■ DATA FOR THE TASK:
BEGIN

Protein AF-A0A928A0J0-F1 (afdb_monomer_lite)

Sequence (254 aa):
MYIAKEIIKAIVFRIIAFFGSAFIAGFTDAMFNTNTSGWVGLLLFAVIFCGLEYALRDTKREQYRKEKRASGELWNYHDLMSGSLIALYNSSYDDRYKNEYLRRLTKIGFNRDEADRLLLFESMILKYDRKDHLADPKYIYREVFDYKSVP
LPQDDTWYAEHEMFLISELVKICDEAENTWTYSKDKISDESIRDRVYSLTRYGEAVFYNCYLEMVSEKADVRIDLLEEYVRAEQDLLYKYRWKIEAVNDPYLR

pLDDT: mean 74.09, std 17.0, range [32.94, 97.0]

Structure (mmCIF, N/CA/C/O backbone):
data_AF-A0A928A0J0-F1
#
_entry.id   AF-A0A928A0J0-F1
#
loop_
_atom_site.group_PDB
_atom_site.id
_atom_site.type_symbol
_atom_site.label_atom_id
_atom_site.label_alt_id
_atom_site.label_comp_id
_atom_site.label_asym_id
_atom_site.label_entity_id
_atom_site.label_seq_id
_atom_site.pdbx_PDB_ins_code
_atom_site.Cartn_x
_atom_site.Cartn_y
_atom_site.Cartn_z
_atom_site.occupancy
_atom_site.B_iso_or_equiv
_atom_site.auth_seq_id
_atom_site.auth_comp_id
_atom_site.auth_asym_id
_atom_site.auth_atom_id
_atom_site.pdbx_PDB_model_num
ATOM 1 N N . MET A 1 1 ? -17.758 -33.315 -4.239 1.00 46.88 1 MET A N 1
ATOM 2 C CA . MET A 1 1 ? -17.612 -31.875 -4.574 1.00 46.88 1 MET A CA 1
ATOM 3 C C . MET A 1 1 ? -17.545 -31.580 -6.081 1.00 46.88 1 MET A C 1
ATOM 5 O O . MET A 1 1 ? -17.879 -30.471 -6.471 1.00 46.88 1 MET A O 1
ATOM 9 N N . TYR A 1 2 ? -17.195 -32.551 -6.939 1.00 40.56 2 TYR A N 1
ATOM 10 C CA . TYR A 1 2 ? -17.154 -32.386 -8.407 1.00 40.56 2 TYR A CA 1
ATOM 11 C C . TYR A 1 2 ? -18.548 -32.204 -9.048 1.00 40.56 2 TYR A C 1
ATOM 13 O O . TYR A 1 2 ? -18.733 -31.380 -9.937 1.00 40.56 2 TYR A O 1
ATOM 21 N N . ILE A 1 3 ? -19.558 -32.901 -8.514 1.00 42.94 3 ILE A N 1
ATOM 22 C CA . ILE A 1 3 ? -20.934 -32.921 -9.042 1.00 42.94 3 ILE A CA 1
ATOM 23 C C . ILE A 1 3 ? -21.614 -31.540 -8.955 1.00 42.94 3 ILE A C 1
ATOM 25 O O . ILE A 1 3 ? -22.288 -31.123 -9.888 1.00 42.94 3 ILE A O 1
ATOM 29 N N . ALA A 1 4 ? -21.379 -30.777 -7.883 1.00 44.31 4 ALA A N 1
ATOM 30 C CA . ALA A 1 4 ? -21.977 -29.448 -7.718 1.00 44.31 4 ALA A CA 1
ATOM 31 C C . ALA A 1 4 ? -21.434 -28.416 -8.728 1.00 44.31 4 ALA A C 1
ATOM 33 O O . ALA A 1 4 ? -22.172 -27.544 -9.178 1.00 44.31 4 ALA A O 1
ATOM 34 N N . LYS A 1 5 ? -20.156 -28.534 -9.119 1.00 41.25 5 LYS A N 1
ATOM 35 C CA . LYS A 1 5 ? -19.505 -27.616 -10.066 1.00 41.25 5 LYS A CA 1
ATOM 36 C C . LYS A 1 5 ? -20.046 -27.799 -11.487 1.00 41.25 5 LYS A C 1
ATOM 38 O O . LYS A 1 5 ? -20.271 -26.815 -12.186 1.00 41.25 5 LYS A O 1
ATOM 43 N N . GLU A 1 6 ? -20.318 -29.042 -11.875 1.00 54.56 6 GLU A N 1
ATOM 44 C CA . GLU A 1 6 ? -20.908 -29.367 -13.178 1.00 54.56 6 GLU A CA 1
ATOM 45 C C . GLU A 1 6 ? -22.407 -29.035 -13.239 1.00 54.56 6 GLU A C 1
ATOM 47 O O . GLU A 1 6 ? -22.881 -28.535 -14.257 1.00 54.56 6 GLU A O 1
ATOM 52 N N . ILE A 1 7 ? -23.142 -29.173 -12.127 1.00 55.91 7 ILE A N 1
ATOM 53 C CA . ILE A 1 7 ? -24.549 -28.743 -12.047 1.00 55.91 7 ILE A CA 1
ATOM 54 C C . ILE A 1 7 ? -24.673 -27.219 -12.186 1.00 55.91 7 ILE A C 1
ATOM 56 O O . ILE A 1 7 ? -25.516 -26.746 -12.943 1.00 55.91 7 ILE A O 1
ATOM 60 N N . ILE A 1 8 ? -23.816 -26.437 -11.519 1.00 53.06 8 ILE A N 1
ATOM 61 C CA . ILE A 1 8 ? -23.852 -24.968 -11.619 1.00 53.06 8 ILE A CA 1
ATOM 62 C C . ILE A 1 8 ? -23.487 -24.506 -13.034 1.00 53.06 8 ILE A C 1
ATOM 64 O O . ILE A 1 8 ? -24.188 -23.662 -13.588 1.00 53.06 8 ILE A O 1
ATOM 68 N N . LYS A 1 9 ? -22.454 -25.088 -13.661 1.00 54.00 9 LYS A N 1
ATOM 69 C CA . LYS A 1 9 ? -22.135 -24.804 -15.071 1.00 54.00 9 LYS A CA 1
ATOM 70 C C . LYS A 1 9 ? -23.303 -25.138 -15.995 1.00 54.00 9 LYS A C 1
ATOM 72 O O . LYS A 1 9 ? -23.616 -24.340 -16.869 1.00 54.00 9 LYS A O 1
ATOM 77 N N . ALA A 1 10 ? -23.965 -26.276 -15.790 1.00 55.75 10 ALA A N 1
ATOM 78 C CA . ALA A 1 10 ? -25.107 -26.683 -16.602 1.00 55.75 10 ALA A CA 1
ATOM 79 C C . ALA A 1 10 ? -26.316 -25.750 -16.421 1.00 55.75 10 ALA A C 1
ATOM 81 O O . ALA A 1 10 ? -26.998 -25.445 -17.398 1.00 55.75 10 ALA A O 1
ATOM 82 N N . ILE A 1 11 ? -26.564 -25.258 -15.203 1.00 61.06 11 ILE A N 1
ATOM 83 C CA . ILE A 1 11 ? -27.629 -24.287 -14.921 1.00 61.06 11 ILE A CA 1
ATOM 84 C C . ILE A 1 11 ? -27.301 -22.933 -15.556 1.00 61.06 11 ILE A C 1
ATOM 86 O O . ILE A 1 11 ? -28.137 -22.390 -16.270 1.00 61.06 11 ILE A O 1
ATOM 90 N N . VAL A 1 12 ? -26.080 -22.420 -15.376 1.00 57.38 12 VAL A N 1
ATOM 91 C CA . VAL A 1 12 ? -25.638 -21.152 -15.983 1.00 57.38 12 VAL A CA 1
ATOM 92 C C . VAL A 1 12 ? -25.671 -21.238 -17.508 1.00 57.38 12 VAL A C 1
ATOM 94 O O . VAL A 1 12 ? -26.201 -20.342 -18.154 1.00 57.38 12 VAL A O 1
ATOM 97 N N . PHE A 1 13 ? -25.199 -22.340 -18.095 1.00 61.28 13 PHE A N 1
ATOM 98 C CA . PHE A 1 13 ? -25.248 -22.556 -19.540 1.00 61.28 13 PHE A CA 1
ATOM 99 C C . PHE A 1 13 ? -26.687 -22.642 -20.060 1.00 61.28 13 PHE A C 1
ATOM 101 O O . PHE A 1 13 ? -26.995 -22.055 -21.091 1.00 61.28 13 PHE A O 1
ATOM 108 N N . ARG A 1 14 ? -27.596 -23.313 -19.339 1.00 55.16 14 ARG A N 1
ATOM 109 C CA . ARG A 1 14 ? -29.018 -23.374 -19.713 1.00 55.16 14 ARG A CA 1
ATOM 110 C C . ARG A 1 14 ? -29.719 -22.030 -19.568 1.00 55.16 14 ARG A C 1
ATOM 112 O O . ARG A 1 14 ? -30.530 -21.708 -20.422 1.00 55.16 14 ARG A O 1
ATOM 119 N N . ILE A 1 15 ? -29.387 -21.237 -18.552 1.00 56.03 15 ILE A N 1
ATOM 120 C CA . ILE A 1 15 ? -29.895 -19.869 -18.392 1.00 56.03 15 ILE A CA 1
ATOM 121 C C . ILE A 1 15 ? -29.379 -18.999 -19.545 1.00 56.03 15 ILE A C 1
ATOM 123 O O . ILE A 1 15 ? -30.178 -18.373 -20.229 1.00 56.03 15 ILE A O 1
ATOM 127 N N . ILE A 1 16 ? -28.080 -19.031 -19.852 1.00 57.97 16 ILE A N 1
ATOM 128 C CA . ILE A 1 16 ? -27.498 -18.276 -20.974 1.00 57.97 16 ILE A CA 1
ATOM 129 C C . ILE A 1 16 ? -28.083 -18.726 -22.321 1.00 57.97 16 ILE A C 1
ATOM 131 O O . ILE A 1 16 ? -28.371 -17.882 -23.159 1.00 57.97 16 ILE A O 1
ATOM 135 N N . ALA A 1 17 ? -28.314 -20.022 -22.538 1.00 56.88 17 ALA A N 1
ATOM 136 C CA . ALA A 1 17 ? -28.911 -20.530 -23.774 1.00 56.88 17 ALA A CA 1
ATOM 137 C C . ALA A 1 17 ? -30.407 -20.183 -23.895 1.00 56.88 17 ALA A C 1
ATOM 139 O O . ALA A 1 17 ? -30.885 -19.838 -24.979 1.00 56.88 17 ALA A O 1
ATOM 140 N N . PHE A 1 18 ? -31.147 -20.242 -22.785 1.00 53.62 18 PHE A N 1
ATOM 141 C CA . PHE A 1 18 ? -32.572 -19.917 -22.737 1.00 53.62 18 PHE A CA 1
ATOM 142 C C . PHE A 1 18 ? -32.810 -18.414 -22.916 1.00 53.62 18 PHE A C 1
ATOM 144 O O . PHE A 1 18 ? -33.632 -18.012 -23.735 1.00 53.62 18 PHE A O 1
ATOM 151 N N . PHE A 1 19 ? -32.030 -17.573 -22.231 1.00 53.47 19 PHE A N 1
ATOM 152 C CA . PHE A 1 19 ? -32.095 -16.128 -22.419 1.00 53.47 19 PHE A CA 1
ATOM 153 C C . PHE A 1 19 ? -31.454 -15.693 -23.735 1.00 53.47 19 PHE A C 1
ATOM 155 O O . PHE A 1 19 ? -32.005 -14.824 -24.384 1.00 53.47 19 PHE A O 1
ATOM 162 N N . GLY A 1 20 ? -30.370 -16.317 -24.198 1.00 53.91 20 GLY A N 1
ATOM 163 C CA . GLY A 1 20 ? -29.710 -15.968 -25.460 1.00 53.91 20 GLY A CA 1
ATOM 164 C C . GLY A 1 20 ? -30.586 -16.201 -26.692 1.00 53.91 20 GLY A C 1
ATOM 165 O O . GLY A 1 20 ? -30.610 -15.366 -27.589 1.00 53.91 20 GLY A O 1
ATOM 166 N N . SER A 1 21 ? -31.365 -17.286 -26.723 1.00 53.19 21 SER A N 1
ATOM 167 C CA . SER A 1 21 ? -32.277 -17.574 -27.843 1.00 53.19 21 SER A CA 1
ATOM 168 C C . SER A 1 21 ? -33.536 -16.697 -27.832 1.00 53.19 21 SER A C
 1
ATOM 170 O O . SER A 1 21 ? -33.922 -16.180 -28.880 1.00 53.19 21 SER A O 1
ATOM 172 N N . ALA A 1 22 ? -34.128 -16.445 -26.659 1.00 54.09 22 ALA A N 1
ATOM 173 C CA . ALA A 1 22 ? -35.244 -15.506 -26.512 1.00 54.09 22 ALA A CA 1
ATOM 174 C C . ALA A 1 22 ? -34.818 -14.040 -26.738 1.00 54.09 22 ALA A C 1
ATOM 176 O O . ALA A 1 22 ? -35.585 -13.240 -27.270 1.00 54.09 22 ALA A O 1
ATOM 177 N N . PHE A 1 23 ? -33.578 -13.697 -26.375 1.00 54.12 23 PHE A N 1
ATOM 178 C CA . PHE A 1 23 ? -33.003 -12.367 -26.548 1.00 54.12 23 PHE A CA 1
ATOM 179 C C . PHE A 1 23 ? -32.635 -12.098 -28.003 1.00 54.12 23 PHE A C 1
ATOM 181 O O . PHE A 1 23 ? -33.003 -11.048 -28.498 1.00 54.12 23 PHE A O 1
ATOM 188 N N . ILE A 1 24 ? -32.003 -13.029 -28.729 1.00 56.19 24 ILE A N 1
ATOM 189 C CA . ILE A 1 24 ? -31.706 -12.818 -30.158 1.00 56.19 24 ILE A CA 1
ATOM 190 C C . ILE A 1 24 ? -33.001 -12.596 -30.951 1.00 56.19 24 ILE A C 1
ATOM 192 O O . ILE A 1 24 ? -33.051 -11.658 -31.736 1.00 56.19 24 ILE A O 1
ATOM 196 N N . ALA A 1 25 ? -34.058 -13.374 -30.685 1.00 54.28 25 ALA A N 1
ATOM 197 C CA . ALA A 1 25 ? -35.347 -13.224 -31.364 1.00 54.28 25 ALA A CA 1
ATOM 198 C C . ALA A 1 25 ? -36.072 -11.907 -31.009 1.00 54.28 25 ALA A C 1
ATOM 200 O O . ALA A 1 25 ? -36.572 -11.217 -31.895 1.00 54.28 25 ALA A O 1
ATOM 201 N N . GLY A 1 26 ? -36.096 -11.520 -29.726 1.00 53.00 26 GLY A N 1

END

■ WORK ORDER: Nothing but an exact copy of the lines from the first one above through the line holding "ATOM 35 C CA" should be returned.

■ SOLVED EXERCISE:
Protein AF-A0A928A0J0-F1 (afdb_monomer_lite)

Sequence (254 aa):
MYIAKEIIKAIVFRIIAFFGSAFIAGFTDAMFNTNTSGWVGLLLFAVIFCGLEYALRDTKREQYRKEKRASGELWNYHDLMSGSLIALYNSSYDDRYKNEYLRRLTKIGFNRDEADRLLLFESMILKYDRKDHLADPKYIYREVFDYKSVP
LPQDDTWYAEHEMFLISELVKICDEAENTWTYSKDKISDESIRDRVYSLTRYGEAVFYNCYLEMVSEKADVRIDLLEEYVRAEQDLLYKYRWKIEAVNDPYLR

pLDDT: mean 74.09, std 17.0, range [32.94, 97.0]

Structure (mmCIF, N/CA/C/O backbone):
data_AF-A0A928A0J0-F1
#
_entry.id   AF-A0A928A0J0-F1
#
loop_
_atom_site.group_PDB
_atom_site.id
_atom_site.type_symbol
_atom_site.label_atom_id
_atom_site.label_alt_id
_atom_site.label_comp_id
_atom_site.label_asym_id
_atom_site.label_entity_id
_atom_site.label_seq_id
_atom_site.pdbx_PDB_ins_code
_atom_site.Cartn_x
_atom_site.Cartn_y
_atom_site.Cartn_z
_atom_site.occupancy
_atom_site.B_iso_or_equiv
_atom_site.auth_seq_id
_atom_site.auth_comp_id
_atom_site.auth_asym_id
_atom_site.auth_atom_id
_atom_site.pdbx_PDB_model_num
ATOM 1 N N . MET A 1 1 ? -17.758 -33.315 -4.239 1.00 46.88 1 MET A N 1
ATOM 2 C CA . MET A 1 1 ? -17.612 -31.875 -4.574 1.00 46.88 1 MET A CA 1
ATOM 3 C C . MET A 1 1 ? -17.545 -31.580 -6.081 1.00 46.88 1 MET A C 1
ATOM 5 O O . MET A 1 1 ? -17.879 -30.471 -6.471 1.00 46.88 1 MET A O 1
ATOM 9 N N . TYR A 1 2 ? -17.195 -32.551 -6.939 1.00 40.56 2 TYR A N 1
ATOM 10 C CA . TYR A 1 2 ? -17.154 -32.386 -8.407 1.00 40.56 2 TYR A CA 1
ATOM 11 C C . TYR A 1 2 ? -18.548 -32.204 -9.048 1.00 40.56 2 TYR A C 1
ATOM 13 O O . TYR A 1 2 ? -18.733 -31.380 -9.937 1.00 40.56 2 TYR A O 1
ATOM 21 N N . ILE A 1 3 ? -19.558 -32.901 -8.514 1.00 42.94 3 ILE A N 1
ATOM 22 C CA . ILE A 1 3 ? -20.934 -32.921 -9.042 1.00 42.94 3 ILE A CA 1
ATOM 23 C C . ILE A 1 3 ? -21.614 -31.540 -8.955 1.00 42.94 3 ILE A C 1
ATOM 25 O O . ILE A 1 3 ? -22.288 -31.123 -9.888 1.00 42.94 3 ILE A O 1
ATOM 29 N N . ALA A 1 4 ? -21.379 -30.777 -7.883 1.00 44.31 4 ALA A N 1
ATOM 30 C CA . ALA A 1 4 ? -21.977 -29.448 -7.718 1.00 44.31 4 ALA A CA 1
ATOM 31 C C . ALA A 1 4 ? -21.434 -28.416 -8.728 1.00 44.31 4 ALA A C 1
ATOM 33 O O . ALA A 1 4 ? -22.172 -27.544 -9.178 1.00 44.31 4 ALA A O 1
ATOM 34 N N . LYS A 1 5 ? -20.156 -28.534 -9.119 1.00 41.25 5 LYS A N 1
ATOM 35 C CA . LYS A 1 5 ? -19.505 -27.616 -10.066 1.00 41.25 5 LYS A CA 1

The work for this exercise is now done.